Bei manchen Banken ist der Kunde immer noch nicht König. Doch nicht jede Kröte müssen Verbraucher schlucken. Denn viele Gebühren für Konto und Co sind illegal. Von Michael H. Schulz
Das hat Ulrich Wiechers in 20 Jahren am Bundesgerichtshof (BGH) noch nicht erlebt. "Über uns ist ein Tsunami an Revisionen hereingebrochen", sagt der Vorsitzende Richter des Bankensenats am BGH. Damit spielt er auf rund 100 anhängige Klagen gegen Banken an, die Bearbeitungsgebühren für Verbraucherkredite kassierten. Wiechers und seine Richterkollegen erklärten am 13. Mai die Klauseln in den allgemeinen Geschäftsbedingungen (AGB) der Bonner Postbank und National Bank mit Sitz in Essen für rechtswidrig, weil sie Kunden unangemessen benachteiligen (Az. XI ZR 170/13, XI ZR 405/12). Betroffene können laut Verbraucherschützern, die sich auf eine Bundesbankstatistik berufen, insgesamt mit Erstattungen im zweistelligen Milliardenbereich rechnen.
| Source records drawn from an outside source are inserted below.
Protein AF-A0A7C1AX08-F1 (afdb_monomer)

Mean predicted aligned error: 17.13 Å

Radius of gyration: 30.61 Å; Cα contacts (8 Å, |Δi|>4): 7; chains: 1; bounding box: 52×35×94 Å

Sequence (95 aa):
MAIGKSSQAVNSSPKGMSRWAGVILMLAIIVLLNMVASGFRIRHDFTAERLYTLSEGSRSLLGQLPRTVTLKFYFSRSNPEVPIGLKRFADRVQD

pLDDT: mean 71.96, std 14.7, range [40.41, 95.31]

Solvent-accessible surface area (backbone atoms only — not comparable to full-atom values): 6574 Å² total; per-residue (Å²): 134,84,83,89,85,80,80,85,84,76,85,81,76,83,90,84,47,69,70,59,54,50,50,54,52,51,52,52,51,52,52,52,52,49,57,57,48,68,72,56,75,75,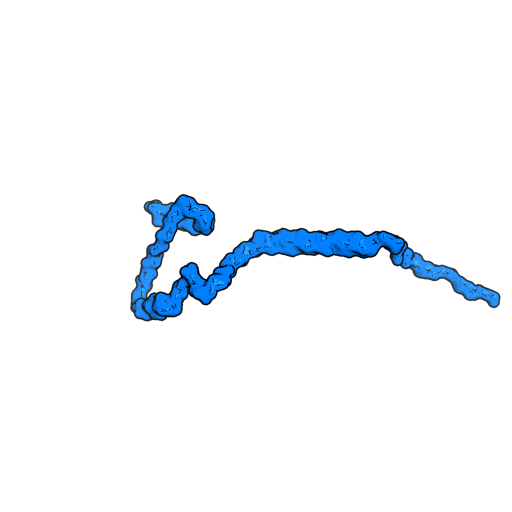81,72,74,79,52,96,76,36,84,93,51,83,50,69,69,56,49,55,56,62,72,66,51,96,59,95,75,87,85,84,84,86,82,63,88,84,46,84,85,60,54,67,70,57,53,56,51,49,62,70,71,72,115

Foldseek 3Di:
DDDDDDDDPPPDDPPPCVVVVVVVVVVVVVVVVVVVVVVPPPPDPPPPQPVVDDDPVRVVVVVPDPDDDDDDDDDDPPDPPDDPVVVVVCVVVVD

Secondary structure (DSSP, 8-state):
--------------TT-HHHHHHHHHHHHHHHHHHHHHH-------STT-TTS--HHHHHHHHT-SS---------TT-TTS-HHHHHHHHHH--

Structure (mmCIF, N/CA/C/O backbone):
data_AF-A0A7C1AX08-F1
#
_entry.id   AF-A0A7C1AX08-F1
#
loop_
_atom_site.group_PDB
_atom_site.id
_atom_site.type_symbol
_atom_site.label_atom_id
_atom_site.label_alt_id
_atom_site.label_comp_id
_atom_site.label_asym_id
_atom_site.label_entity_id
_atom_site.label_seq_id
_atom_site.pdbx_PDB_ins_code
_atom_site.Cartn_x
_atom_site.Cartn_y
_atom_site.Cartn_z
_atom_site.occupancy
_atom_site.B_iso_or_equiv
_atom_site.auth_seq_id
_atom_site.auth_comp_id
_atom_site.auth_asym_id
_atom_site.auth_atom_id
_atom_site.pdbx_PDB_model_num
ATOM 1 N N . MET A 1 1 ? 16.061 -11.725 -76.912 1.00 40.41 1 MET A N 1
ATOM 2 C CA . MET A 1 1 ? 17.225 -11.006 -76.351 1.00 40.41 1 MET A CA 1
ATOM 3 C C . MET A 1 1 ? 16.722 -10.185 -75.158 1.00 40.41 1 MET A C 1
ATOM 5 O O . MET A 1 1 ? 15.856 -9.360 -75.387 1.00 40.41 1 MET A O 1
ATOM 9 N N . ALA A 1 2 ? 17.145 -10.559 -73.933 1.00 43.97 2 ALA A N 1
ATOM 10 C CA . ALA A 1 2 ? 16.971 -9.955 -72.581 1.00 43.97 2 ALA A CA 1
ATOM 11 C C . ALA A 1 2 ? 15.695 -9.116 -72.291 1.00 43.97 2 ALA A C 1
ATOM 13 O O . ALA A 1 2 ? 15.527 -8.039 -72.842 1.00 43.97 2 ALA A O 1
ATOM 14 N N . ILE A 1 3 ? 14.706 -9.566 -71.502 1.00 48.41 3 ILE A N 1
ATOM 15 C CA . ILE A 1 3 ? 14.642 -9.714 -70.021 1.00 48.41 3 ILE A CA 1
ATOM 16 C C . ILE A 1 3 ? 15.109 -8.477 -69.224 1.00 48.41 3 ILE A C 1
ATOM 18 O O . ILE A 1 3 ? 16.302 -8.287 -69.023 1.00 48.41 3 ILE A O 1
ATOM 22 N N . GLY A 1 4 ? 14.125 -7.727 -68.705 1.00 60.44 4 GLY A N 1
ATOM 23 C CA . GLY A 1 4 ? 13.940 -7.379 -67.284 1.00 60.44 4 GLY A CA 1
ATOM 24 C C . GLY A 1 4 ? 15.022 -6.595 -66.525 1.00 60.44 4 GLY A C 1
ATOM 25 O O . GLY A 1 4 ? 16.146 -7.055 -66.375 1.00 60.44 4 GLY A O 1
ATOM 26 N N . LYS A 1 5 ? 14.616 -5.471 -65.918 1.00 49.38 5 LYS A N 1
ATOM 27 C CA . LYS A 1 5 ? 15.139 -4.841 -64.680 1.00 49.38 5 LYS A CA 1
ATOM 28 C C . LYS A 1 5 ? 14.286 -3.582 -64.451 1.00 49.38 5 LYS A C 1
ATOM 30 O O . LYS A 1 5 ? 13.927 -2.933 -65.418 1.00 49.38 5 LYS A O 1
ATOM 35 N N . SER A 1 6 ? 13.852 -3.190 -63.263 1.00 47.31 6 SER A N 1
ATOM 36 C CA . SER A 1 6 ? 14.467 -3.274 -61.939 1.00 47.31 6 SER A CA 1
ATOM 37 C C . SER A 1 6 ? 13.346 -3.091 -60.907 1.00 47.31 6 SER A C 1
ATOM 39 O O . SER A 1 6 ? 12.658 -2.077 -60.906 1.00 47.31 6 SER A O 1
ATOM 41 N N . SER A 1 7 ? 13.008 -4.132 -60.155 1.00 53.31 7 SER A N 1
ATOM 42 C CA . SER A 1 7 ? 13.627 -4.431 -58.858 1.00 53.31 7 SER A CA 1
ATOM 43 C C . SER A 1 7 ? 13.290 -3.367 -57.812 1.00 53.31 7 SER A C 1
ATOM 45 O O . SER A 1 7 ? 13.973 -2.356 -57.684 1.00 53.31 7 SER A O 1
ATOM 47 N N . GLN A 1 8 ? 12.217 -3.665 -57.080 1.00 50.38 8 GLN A N 1
ATOM 48 C CA . GLN A 1 8 ? 11.818 -3.105 -55.793 1.00 50.38 8 GLN A CA 1
ATOM 49 C C . GLN A 1 8 ? 13.032 -2.651 -54.967 1.00 50.38 8 GLN A C 1
ATOM 51 O O . GLN A 1 8 ? 13.816 -3.473 -54.491 1.00 50.38 8 GLN A O 1
ATOM 56 N N . ALA A 1 9 ? 13.178 -1.342 -54.786 1.00 49.31 9 ALA A N 1
ATOM 57 C CA . ALA A 1 9 ? 14.152 -0.751 -53.881 1.00 49.31 9 ALA A CA 1
ATOM 58 C C . ALA A 1 9 ? 13.541 -0.621 -52.477 1.00 49.31 9 ALA A C 1
ATOM 60 O O . ALA A 1 9 ? 13.319 0.475 -51.978 1.00 49.31 9 ALA A O 1
ATOM 61 N N . VAL A 1 10 ? 13.280 -1.754 -51.824 1.00 56.56 10 VAL A N 1
ATOM 62 C CA . VAL A 1 10 ? 13.238 -1.808 -50.355 1.00 56.56 10 VAL A CA 1
ATOM 63 C C . VAL A 1 10 ? 14.553 -2.432 -49.924 1.00 56.56 10 VAL A C 1
ATOM 65 O O . VAL A 1 10 ? 1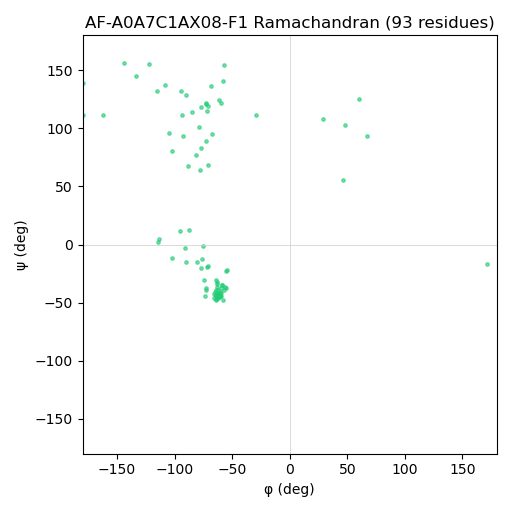4.693 -3.633 -49.709 1.00 56.56 10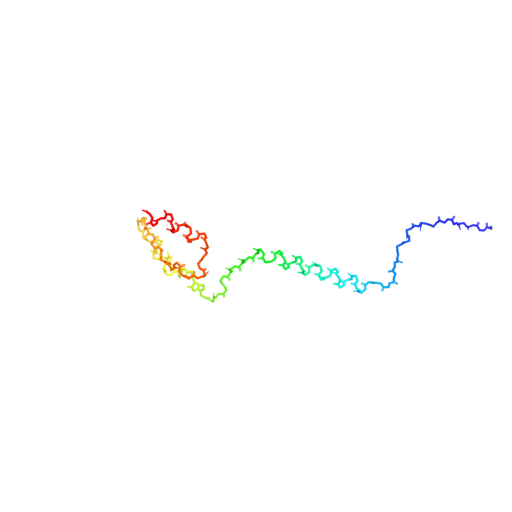 VAL A O 1
ATOM 68 N N . ASN A 1 11 ? 15.572 -1.578 -49.901 1.00 47.78 11 ASN A N 1
ATOM 69 C CA . ASN A 1 11 ? 16.875 -1.903 -49.356 1.00 47.78 11 ASN A CA 1
ATOM 70 C C . ASN A 1 11 ? 16.790 -1.858 -47.825 1.00 47.78 11 ASN A C 1
ATOM 72 O O . ASN A 1 11 ? 17.095 -0.850 -47.194 1.00 47.78 11 ASN A O 1
ATOM 76 N N . SER A 1 12 ? 16.326 -2.949 -47.226 1.00 61.88 12 SER A N 1
ATOM 77 C CA . SER A 1 12 ? 16.351 -3.153 -45.782 1.00 61.88 12 SER A CA 1
ATOM 78 C C . SER A 1 12 ? 17.455 -4.143 -45.429 1.00 61.88 12 SER A C 1
ATOM 80 O O . SER A 1 12 ? 17.224 -5.351 -45.497 1.00 61.88 12 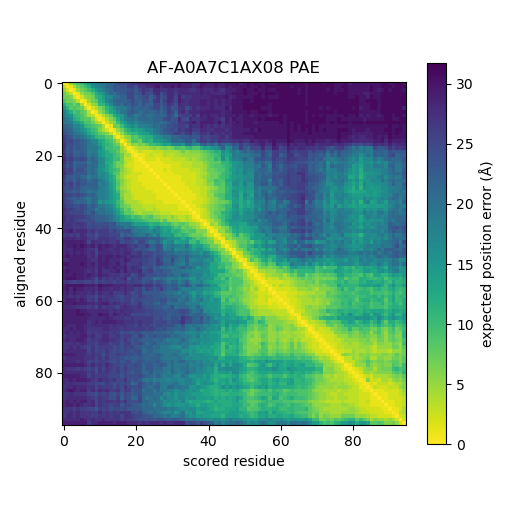SER A O 1
ATOM 82 N N . SER A 1 13 ? 18.643 -3.653 -45.049 1.00 53.00 13 SER A N 1
ATOM 83 C CA . SER A 1 13 ? 19.599 -4.378 -44.189 1.00 53.00 13 SER A CA 1
ATOM 84 C C . SER A 1 13 ? 20.885 -3.586 -43.903 1.00 53.00 13 SER A C 1
ATOM 86 O O . SER A 1 13 ? 21.773 -3.552 -44.752 1.00 53.00 13 SER A O 1
ATOM 88 N N . PRO A 1 14 ? 21.111 -3.134 -42.658 1.00 52.31 14 PRO A N 1
ATOM 89 C CA . PRO A 1 14 ? 22.441 -3.143 -42.071 1.00 52.31 14 PRO A CA 1
ATOM 90 C C . PRO A 1 14 ? 22.616 -4.455 -41.284 1.00 52.31 14 PRO A C 1
ATOM 92 O O . PRO A 1 14 ? 22.232 -4.582 -40.119 1.00 52.31 14 PRO A O 1
ATOM 95 N N . LYS A 1 15 ? 23.176 -5.476 -41.944 1.00 65.88 15 LYS A N 1
ATOM 96 C CA . LYS A 1 15 ? 23.583 -6.742 -41.313 1.00 65.88 15 LYS A CA 1
ATOM 97 C C . LYS A 1 15 ? 24.920 -6.518 -40.603 1.00 65.88 15 LYS A C 1
ATOM 99 O O . LYS A 1 15 ? 25.962 -6.470 -41.241 1.00 65.88 15 LYS A O 1
ATOM 104 N N . GLY A 1 16 ? 24.862 -6.351 -39.283 1.00 54.12 16 GLY A N 1
ATOM 105 C CA . GLY A 1 16 ? 26.038 -6.186 -38.415 1.00 54.12 16 GLY A CA 1
ATOM 106 C C . GLY A 1 16 ? 25.714 -5.812 -36.963 1.00 54.12 16 GLY A C 1
ATOM 107 O O . GLY A 1 16 ? 26.536 -6.013 -36.080 1.00 54.12 16 GLY A O 1
ATOM 108 N N . MET A 1 17 ? 24.491 -5.341 -36.691 1.00 57.06 17 MET A N 1
ATOM 109 C CA . MET A 1 17 ? 24.072 -4.822 -35.376 1.00 57.06 17 MET A CA 1
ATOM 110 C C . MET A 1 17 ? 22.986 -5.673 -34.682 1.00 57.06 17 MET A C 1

Sie probieren es immer wieder: Im Kleingedruckten geben sich manche Banken nicht nur in puncto Gebühren erfinderisch. Änderungen der AGBs können Verbraucher zwar widersprechen, doch dann riskieren sie die Kontokündigung. Allerdings müssen sie auch nicht jede Kröte schlucken. Unrechtmäßig sind Gebühren zum Beispiel immer dann, wenn die Geldhäuser einen gesetzlichen Auftrag erfüllen. Auch sind Leistungen kostenfrei, die sie im eigenen Interesse ausführen. Also etwa bei der Anlageberatung, wenn sie für den Verkauf einer Geldanlage vom Anbieter eine Rückvergütung erhalten, diese aber verschweigen.
An anderer Stelle höhlen Banken legal den einklagbaren Rechtsanspruch auf die gesetzlich geregelte Absicherung der Spareinlagen aus. So etwa die Stadtsparkasse München: "Die Sparkasse haftet nicht für Schäden, die durch Verfügung von hoher Hand des In- und Auslands auftreten." Im Klartext: Wenn Vater Staat oder die Europäische Union zur Rettung von notleidenden Banken die Spareinlagen beschlagnahmen, kommt die Sparkasse nicht für den Schaden auf.
Weitere Fälle, in denen Banken nicht die Hand aufhalten dürfen:
Keine Gebühr fürs Kreditkonto
Banken dürfen für die Führung eines Kreditkontos von Privatkunden keine Gebühren kassieren. Die Kontoführungsgebühr sei weder ein Entgelt für die Gewährung des Darlehens noch für eine Sonderleistung der Bank (BGH, Az. XI ZR 388/10).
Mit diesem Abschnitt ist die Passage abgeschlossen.